• _Excerpts from a dataset_:
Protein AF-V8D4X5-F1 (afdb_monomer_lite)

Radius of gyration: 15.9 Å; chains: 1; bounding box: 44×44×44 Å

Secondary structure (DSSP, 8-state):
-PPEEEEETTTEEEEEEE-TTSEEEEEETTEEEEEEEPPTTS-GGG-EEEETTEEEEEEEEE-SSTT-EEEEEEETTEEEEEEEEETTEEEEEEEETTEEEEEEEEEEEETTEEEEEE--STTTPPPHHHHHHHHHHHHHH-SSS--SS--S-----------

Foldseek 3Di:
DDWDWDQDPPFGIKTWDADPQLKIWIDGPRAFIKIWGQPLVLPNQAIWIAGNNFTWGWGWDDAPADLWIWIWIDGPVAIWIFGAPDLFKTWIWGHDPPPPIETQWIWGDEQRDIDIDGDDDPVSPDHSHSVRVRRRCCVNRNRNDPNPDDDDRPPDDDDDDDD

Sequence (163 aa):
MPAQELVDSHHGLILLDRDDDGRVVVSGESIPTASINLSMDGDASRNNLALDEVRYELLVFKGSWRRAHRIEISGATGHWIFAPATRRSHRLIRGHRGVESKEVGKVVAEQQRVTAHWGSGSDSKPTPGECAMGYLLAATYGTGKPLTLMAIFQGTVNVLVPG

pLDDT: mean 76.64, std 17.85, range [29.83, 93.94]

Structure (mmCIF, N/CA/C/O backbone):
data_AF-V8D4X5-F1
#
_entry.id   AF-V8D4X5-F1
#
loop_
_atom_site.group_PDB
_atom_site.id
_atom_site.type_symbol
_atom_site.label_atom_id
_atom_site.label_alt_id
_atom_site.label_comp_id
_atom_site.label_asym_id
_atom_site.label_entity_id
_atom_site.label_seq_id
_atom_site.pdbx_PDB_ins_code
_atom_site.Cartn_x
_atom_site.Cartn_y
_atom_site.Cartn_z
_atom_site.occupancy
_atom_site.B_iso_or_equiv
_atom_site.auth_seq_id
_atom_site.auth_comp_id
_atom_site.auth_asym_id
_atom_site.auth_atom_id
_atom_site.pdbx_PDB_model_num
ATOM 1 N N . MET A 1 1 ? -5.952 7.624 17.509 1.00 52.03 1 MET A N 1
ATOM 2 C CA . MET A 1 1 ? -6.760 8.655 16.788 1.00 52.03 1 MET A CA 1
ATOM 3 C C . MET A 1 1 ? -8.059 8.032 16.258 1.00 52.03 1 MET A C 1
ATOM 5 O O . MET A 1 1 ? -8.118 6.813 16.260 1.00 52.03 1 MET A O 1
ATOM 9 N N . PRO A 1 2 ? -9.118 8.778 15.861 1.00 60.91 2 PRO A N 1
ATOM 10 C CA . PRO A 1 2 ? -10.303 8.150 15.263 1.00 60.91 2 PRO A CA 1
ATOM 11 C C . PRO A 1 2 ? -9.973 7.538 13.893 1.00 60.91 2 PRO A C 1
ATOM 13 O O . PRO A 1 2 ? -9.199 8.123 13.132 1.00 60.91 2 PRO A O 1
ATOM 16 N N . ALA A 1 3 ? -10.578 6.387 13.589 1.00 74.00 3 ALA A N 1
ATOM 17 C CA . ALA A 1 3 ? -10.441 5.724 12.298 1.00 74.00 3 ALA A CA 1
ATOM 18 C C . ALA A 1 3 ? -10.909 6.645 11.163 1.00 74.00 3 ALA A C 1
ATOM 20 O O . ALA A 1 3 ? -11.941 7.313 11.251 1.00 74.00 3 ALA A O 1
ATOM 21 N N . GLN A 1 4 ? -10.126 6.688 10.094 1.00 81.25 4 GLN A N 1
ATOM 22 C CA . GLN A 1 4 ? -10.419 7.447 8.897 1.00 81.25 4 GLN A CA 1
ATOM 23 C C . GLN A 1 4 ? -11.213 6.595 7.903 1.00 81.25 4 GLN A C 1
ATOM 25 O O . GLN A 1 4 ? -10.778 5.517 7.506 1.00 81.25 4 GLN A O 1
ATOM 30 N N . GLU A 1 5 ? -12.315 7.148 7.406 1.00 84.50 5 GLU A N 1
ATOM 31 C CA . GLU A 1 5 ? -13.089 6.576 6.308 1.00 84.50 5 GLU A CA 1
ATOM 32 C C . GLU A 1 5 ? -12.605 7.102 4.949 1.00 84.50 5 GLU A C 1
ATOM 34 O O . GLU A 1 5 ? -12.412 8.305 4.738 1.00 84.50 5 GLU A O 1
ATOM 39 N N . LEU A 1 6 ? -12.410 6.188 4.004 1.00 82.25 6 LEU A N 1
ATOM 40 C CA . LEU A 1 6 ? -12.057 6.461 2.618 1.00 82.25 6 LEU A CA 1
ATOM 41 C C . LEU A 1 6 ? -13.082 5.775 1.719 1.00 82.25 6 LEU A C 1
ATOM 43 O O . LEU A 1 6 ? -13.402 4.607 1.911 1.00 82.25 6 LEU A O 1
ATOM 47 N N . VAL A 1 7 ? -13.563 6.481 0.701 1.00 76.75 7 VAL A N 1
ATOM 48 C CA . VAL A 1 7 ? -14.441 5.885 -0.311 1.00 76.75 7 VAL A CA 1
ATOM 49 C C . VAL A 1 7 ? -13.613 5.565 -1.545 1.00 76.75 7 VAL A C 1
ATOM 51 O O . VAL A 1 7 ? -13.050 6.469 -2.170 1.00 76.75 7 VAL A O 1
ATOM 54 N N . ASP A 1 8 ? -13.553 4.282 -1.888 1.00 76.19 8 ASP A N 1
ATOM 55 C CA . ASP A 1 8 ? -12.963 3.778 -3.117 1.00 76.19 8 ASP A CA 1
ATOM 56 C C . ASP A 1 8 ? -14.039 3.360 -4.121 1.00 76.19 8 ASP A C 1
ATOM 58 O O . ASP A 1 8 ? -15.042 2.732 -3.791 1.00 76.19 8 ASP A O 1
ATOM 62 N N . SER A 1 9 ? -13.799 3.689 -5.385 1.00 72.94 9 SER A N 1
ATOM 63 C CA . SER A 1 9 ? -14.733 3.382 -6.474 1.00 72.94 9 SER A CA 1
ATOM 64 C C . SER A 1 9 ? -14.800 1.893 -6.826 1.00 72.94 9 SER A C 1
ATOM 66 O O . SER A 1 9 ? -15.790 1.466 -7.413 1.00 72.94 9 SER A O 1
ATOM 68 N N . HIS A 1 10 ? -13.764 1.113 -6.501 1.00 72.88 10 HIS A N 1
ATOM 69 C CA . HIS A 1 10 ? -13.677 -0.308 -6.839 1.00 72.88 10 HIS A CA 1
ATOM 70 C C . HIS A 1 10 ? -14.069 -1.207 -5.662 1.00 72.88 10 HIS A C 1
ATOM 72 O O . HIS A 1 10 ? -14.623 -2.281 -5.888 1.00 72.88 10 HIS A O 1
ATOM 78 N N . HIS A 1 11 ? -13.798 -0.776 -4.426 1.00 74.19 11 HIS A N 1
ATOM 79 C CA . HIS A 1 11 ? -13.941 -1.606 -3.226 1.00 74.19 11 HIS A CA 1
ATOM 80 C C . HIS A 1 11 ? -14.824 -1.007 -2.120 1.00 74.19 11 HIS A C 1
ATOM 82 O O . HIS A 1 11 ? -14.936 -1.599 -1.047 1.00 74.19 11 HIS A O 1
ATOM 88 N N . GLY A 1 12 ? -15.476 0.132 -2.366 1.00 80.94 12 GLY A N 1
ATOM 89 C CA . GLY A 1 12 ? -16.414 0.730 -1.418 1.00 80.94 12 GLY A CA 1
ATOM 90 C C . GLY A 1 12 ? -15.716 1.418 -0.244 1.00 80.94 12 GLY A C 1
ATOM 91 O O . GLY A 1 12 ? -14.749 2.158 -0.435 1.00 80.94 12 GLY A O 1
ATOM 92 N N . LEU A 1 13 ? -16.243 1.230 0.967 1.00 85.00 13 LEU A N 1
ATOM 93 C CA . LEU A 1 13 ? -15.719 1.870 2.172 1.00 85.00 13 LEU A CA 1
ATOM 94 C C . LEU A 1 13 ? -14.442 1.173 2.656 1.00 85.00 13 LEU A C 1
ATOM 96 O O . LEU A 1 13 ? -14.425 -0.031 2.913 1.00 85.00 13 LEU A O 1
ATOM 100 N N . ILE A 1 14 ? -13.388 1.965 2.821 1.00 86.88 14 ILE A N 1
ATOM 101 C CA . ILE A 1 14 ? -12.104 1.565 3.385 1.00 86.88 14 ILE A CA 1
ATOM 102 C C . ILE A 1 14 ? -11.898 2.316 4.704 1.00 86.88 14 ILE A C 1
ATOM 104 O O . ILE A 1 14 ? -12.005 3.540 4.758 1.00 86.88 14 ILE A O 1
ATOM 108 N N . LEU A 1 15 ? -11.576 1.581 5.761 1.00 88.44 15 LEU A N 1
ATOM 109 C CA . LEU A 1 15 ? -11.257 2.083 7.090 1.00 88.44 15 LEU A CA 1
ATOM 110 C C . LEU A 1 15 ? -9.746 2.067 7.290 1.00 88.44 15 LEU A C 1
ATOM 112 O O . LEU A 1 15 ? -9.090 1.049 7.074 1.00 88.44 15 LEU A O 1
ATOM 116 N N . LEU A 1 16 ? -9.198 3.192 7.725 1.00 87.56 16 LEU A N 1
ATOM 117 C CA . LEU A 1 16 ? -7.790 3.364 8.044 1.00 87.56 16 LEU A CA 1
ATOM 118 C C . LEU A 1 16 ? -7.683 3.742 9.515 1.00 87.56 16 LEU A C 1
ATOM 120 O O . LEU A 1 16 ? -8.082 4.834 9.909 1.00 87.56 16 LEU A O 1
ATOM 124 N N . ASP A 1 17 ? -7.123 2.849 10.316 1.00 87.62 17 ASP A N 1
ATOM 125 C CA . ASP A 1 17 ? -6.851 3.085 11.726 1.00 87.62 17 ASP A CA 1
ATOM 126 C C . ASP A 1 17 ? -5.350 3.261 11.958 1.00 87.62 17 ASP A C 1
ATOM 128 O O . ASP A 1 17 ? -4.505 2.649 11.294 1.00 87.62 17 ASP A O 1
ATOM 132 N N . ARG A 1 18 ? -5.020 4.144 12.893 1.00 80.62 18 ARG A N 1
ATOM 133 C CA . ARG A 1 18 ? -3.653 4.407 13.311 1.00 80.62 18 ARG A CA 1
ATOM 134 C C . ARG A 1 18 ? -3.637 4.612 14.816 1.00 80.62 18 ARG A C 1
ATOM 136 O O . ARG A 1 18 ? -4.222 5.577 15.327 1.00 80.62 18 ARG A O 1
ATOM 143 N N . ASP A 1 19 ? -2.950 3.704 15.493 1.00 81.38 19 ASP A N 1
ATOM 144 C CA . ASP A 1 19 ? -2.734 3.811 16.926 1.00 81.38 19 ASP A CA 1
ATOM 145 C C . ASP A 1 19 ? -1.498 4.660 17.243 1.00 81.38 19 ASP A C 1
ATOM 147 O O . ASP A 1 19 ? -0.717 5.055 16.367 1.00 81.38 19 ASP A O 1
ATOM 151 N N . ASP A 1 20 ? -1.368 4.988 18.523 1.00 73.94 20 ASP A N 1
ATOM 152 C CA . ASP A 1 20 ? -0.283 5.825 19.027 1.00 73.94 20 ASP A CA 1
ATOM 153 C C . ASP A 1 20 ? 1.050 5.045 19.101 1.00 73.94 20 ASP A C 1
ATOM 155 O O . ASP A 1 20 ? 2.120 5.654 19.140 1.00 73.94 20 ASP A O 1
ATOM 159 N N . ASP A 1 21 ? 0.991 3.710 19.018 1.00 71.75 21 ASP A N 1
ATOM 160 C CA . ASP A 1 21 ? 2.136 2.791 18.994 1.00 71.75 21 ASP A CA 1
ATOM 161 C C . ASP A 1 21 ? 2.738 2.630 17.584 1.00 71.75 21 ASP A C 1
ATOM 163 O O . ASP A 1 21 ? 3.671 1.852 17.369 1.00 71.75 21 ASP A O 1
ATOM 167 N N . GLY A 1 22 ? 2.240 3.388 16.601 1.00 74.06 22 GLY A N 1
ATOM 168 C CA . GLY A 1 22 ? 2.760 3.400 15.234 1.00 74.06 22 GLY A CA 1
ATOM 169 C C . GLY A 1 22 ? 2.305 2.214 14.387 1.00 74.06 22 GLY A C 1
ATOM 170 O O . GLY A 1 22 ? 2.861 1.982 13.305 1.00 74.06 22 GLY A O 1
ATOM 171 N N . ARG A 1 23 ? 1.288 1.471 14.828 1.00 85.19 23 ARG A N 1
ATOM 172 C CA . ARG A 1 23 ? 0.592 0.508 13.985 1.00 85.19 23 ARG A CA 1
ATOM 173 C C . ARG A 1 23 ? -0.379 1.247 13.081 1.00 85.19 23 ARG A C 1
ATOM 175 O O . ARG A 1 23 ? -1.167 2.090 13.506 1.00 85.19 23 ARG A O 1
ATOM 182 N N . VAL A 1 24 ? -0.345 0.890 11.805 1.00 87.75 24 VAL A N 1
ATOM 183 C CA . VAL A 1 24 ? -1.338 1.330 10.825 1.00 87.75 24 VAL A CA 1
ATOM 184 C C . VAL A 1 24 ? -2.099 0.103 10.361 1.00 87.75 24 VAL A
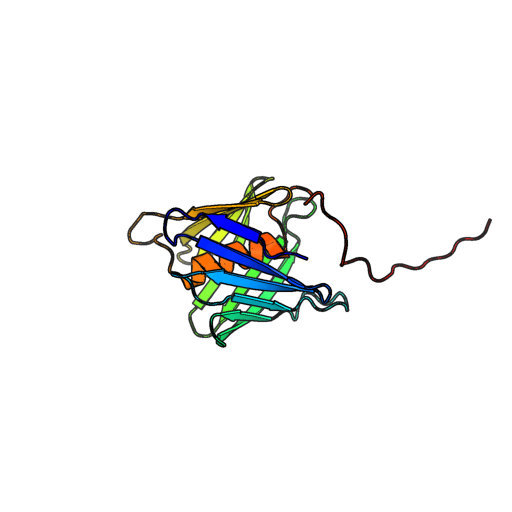 C 1
ATOM 186 O O . VAL A 1 24 ? -1.485 -0.910 10.020 1.00 87.75 24 VAL A O 1
ATOM 189 N N . VAL A 1 25 ? -3.424 0.193 10.346 1.00 91.12 25 VAL A N 1
ATOM 190 C CA . VAL A 1 25 ? -4.324 -0.860 9.881 1.00 91.12 25 VAL A CA 1
ATOM 191 C C . VAL A 1 25 ? -5.225 -0.284 8.800 1.00 91.12 25 VAL A C 1
ATOM 193 O O . VAL A 1 25 ? -5.765 0.807 8.940 1.00 91.12 25 VAL A O 1
ATOM 196 N N . VAL A 1 26 ? -5.385 -1.017 7.707 1.00 90.94 26 VAL A N 1
ATOM 197 C CA . VAL A 1 26 ? -6.355 -0.735 6.655 1.00 90.94 26 VAL A CA 1
ATOM 198 C C . VAL A 1 26 ? -7.271 -1.941 6.535 1.00 90.94 26 VAL A C 1
ATOM 200 O O . VAL A 1 26 ? -6.799 -3.068 6.467 1.00 90.94 26 VAL A O 1
ATOM 203 N N . SER A 1 27 ? -8.575 -1.716 6.501 1.00 92.44 27 SER A N 1
ATOM 204 C CA . SER A 1 27 ? -9.584 -2.760 6.308 1.00 92.44 27 SER A CA 1
ATOM 205 C C . SER A 1 27 ? -10.745 -2.208 5.487 1.00 92.44 27 SER A C 1
ATOM 207 O O . SER A 1 27 ? -10.824 -1.005 5.252 1.00 92.44 27 SER A O 1
ATOM 209 N N . GLY A 1 28 ? -11.637 -3.061 5.005 1.00 88.12 28 GLY A N 1
ATOM 210 C CA . GLY A 1 28 ? -12.826 -2.631 4.276 1.00 88.12 28 GLY A CA 1
ATOM 211 C C . GLY A 1 28 ? -13.698 -3.819 3.909 1.00 88.12 28 GLY A C 1
ATOM 212 O O . GLY A 1 28 ? -13.279 -4.964 4.040 1.00 88.12 28 GLY A O 1
ATOM 213 N N . GLU A 1 29 ? -14.910 -3.558 3.430 1.00 84.06 29 GLU A N 1
ATOM 214 C CA . GLU A 1 29 ? -15.875 -4.626 3.127 1.00 84.06 29 GLU A CA 1
ATOM 215 C C . GLU A 1 29 ? -15.403 -5.551 1.996 1.00 84.06 29 GLU A C 1
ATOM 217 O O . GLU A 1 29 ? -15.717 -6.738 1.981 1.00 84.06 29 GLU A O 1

• _Assignment_:
An exact copy of the lines above, from the one containing "ATOM 69 C CA" down to the one containing "ATOM 88 N N" and including both, is the whole answer; retype it and nothing else.

• _Reply to the task_:
ATOM 69 C CA . HIS A 1 10 ? -13.677 -0.308 -6.839 1.00 72.88 10 HIS A CA 1
ATOM 70 C C . HIS A 1 10 ? -14.069 -1.207 -5.662 1.00 72.88 10 HIS A C 1
ATOM 72 O O . HIS A 1 10 ? -14.623 -2.281 -5.888 1.00 72.88 10 HIS A O 1
ATOM 78 N N . HIS A 1 11 ? -13.798 -0.776 -4.426 1.00 74.19 11 HIS A N 1
ATOM 79 C CA . HIS A 1 11 ? -13.941 -1.606 -3.226 1.00 74.19 11 HIS A CA 1
ATOM 80 C C . HIS A 1 11 ? -14.824 -1.007 -2.120 1.00 74.19 11 HIS A C 1
ATOM 82 O O . HIS A 1 11 ? -14.936 -1.599 -1.047 1.00 74.19 11 HIS A O 1
ATOM 88 N N . GLY A 1 12 ? -15.476 0.132 -2.366 1.00 80.94 12 GLY A N 1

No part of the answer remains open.